Below are several entries. Transcribe exactly those lines that fall from the one with "ATOM 25 C CA" through the one with "ATOM 35 O O", end lines included.

---------- Records for the task

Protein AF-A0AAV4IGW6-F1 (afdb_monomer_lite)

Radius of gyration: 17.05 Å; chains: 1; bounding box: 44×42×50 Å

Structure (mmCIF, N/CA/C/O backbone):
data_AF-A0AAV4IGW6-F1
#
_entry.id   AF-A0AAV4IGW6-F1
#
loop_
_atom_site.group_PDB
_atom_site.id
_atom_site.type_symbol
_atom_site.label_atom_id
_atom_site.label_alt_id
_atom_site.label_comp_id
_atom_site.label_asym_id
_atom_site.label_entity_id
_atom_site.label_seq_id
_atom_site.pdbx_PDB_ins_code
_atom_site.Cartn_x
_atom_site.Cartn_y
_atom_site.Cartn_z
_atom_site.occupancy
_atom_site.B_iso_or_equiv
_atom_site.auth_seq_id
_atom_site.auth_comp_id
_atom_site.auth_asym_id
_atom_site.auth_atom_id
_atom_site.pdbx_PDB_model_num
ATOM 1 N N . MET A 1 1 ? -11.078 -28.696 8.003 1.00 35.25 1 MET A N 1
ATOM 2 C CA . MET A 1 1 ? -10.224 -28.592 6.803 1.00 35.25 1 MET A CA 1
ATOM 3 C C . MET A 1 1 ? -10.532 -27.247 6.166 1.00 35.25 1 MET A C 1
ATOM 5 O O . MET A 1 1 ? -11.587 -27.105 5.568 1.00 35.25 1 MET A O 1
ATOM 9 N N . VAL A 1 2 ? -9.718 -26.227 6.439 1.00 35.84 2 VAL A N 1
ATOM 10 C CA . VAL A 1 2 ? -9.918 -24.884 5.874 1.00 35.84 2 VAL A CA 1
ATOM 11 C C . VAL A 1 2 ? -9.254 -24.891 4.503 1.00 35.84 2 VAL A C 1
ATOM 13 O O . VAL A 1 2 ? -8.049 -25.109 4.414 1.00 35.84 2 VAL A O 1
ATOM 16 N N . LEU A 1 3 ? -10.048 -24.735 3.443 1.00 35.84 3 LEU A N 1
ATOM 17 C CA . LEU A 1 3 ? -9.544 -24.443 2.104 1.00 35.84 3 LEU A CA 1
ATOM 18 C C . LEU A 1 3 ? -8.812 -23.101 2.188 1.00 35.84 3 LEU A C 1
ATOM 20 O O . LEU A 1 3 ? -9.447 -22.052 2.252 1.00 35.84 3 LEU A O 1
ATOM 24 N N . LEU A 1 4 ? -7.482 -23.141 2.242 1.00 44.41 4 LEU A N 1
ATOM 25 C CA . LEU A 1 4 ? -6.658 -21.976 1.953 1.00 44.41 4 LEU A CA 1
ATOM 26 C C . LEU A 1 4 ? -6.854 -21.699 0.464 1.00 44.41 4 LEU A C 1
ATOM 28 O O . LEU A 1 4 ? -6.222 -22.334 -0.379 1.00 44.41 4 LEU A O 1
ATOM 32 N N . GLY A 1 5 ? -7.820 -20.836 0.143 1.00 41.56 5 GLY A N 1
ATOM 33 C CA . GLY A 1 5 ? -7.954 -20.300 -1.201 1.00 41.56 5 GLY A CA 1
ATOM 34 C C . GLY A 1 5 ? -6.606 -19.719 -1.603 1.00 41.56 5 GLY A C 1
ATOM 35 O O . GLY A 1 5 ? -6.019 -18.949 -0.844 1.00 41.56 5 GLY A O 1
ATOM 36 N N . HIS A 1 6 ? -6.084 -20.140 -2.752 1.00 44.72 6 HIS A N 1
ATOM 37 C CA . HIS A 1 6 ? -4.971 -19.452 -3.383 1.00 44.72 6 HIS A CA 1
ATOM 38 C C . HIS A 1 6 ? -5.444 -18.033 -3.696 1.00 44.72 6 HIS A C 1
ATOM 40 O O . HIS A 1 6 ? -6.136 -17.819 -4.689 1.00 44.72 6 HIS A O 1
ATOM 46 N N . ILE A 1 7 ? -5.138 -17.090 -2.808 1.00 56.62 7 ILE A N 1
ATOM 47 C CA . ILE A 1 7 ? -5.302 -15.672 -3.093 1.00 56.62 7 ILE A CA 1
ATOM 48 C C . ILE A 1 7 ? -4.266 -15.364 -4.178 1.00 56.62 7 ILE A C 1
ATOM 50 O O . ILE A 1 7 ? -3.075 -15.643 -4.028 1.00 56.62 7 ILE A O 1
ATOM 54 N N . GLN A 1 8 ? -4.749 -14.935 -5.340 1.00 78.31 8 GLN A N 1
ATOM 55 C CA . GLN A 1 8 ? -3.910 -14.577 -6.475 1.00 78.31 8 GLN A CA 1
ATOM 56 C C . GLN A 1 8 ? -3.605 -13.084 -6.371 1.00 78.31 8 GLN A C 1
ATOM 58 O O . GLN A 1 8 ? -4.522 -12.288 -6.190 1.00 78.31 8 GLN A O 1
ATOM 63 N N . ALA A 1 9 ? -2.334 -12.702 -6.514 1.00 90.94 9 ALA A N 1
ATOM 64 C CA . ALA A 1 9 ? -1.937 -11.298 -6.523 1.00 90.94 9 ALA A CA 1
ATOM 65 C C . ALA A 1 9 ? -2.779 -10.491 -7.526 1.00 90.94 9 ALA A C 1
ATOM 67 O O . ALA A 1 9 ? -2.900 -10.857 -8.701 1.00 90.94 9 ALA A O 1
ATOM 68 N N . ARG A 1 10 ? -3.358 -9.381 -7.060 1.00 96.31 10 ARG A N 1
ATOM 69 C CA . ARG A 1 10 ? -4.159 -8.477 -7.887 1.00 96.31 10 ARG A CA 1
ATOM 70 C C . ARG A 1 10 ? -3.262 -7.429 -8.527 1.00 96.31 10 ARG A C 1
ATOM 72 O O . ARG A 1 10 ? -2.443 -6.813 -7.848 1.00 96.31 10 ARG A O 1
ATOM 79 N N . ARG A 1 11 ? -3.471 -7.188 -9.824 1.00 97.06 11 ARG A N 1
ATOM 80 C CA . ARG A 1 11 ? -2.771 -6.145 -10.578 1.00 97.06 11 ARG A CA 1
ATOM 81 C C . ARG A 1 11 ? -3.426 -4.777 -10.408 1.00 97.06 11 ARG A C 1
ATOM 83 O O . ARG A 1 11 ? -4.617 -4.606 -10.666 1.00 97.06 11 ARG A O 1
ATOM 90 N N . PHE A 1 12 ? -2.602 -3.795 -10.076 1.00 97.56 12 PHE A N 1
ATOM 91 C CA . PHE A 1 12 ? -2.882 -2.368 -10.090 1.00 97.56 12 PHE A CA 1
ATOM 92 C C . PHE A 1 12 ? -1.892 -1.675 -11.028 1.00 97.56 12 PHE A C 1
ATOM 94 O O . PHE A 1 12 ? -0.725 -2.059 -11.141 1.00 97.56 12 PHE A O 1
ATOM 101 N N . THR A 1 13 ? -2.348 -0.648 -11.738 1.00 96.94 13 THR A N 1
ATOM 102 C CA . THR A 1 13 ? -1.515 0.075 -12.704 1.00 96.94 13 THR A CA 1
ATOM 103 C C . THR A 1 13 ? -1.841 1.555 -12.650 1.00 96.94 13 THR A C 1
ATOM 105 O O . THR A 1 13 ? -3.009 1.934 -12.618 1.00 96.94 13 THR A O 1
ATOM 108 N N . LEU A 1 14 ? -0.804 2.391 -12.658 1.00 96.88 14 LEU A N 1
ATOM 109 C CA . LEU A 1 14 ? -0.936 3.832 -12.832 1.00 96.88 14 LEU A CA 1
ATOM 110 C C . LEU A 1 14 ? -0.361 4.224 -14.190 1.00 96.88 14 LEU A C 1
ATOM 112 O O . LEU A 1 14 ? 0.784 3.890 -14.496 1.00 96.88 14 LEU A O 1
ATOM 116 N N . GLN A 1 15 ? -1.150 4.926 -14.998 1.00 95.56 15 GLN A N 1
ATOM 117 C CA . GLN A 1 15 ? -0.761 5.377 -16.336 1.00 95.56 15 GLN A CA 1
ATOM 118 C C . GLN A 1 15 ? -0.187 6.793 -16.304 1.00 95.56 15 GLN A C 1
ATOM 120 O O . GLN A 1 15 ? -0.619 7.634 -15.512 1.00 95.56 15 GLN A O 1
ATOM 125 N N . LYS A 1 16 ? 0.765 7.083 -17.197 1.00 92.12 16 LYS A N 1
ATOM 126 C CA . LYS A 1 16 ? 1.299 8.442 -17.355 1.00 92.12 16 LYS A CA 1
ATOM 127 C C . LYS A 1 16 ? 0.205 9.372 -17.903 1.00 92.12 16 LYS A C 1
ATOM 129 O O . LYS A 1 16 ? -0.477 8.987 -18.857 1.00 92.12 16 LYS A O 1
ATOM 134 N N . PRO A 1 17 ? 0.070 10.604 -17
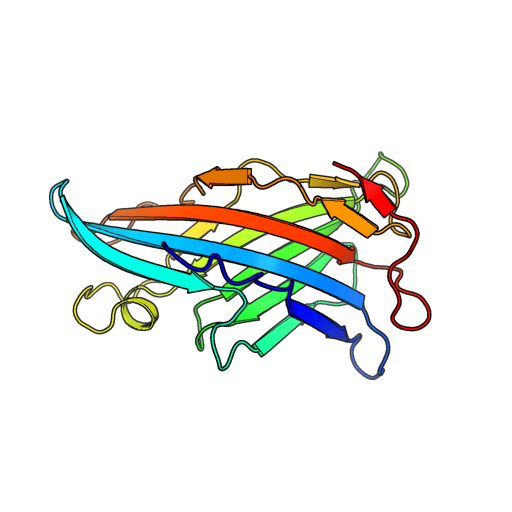.376 1.00 89.56 17 PRO A N 1
ATOM 135 C CA . PRO A 1 17 ? -0.912 11.572 -17.856 1.00 89.56 17 PRO A CA 1
ATOM 136 C C . PRO A 1 17 ? -0.860 11.755 -19.376 1.00 89.56 17 PRO A C 1
ATOM 138 O O . PRO A 1 17 ? 0.208 11.976 -19.942 1.00 89.56 17 PRO A O 1
ATOM 141 N N . GLY A 1 18 ? -2.020 11.670 -20.032 1.00 88.62 18 GLY A N 1
ATOM 142 C CA . GLY A 1 18 ? -2.143 11.866 -21.480 1.00 88.62 18 GLY A CA 1
ATOM 143 C C . GLY A 1 18 ? -1.637 10.705 -22.343 1.00 88.62 18 GLY A C 1
ATOM 144 O O . GLY A 1 18 ? -1.582 10.847 -23.561 1.00 88.62 18 GLY A O 1
ATOM 145 N N . THR A 1 19 ? -1.281 9.563 -21.748 1.00 90.12 19 THR A N 1
ATOM 146 C CA . THR A 1 19 ? -0.852 8.362 -22.481 1.00 90.12 19 THR A CA 1
ATOM 147 C C . THR A 1 19 ? -1.514 7.105 -21.914 1.00 90.12 19 THR A C 1
ATOM 149 O O . THR A 1 19 ? -2.053 7.126 -20.811 1.00 90.12 19 THR A O 1
ATOM 152 N N . SER A 1 20 ? -1.429 5.990 -22.641 1.00 89.69 20 SER A N 1
ATOM 153 C CA . SER A 1 20 ? -1.836 4.670 -22.140 1.00 89.69 20 SER A CA 1
ATOM 154 C C . SER A 1 20 ? -0.718 3.924 -21.404 1.00 89.69 20 SER A C 1
ATOM 156 O O . SER A 1 20 ? -0.978 2.871 -20.833 1.00 89.69 20 SER A O 1
ATOM 158 N N . ALA A 1 21 ? 0.513 4.444 -21.428 1.00 92.69 21 ALA A N 1
ATOM 159 C CA . ALA A 1 21 ? 1.687 3.751 -20.915 1.00 92.69 21 ALA A CA 1
ATOM 160 C C . ALA A 1 21 ? 1.719 3.760 -19.384 1.00 92.69 21 ALA A C 1
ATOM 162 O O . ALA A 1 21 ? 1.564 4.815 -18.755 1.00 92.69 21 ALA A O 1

--------------------

■ Written answer
ATOM 25 C CA . LEU A 1 4 ? -6.658 -21.976 1.953 1.00 44.41 4 LEU A CA 1
ATOM 26 C C . LEU A 1 4 ? -6.854 -21.699 0.464 1.00 44.41 4 LEU A C 1
ATOM 28 O O . LEU A 1 4 ? -6.222 -22.334 -0.379 1.00 44.41 4 LEU A O 1
ATOM 32 N N . GLY A 1 5 ? -7.820 -20.836 0.143 1.00 41.56 5 GLY A N 1
ATOM 33 C CA . GLY A 1 5 ? -7.954 -20.300 -1.201 1.00 41.56 5 GLY A CA 1
ATOM 34 C C . GLY A 1 5 ? -6.606 -19.719 -1.603 1.00 41.56 5 GLY A C 1
ATOM 35 O O . GLY A 1 5 ? -6.019 -18.949 -0.844 1.00 41.56 5 GLY A O 1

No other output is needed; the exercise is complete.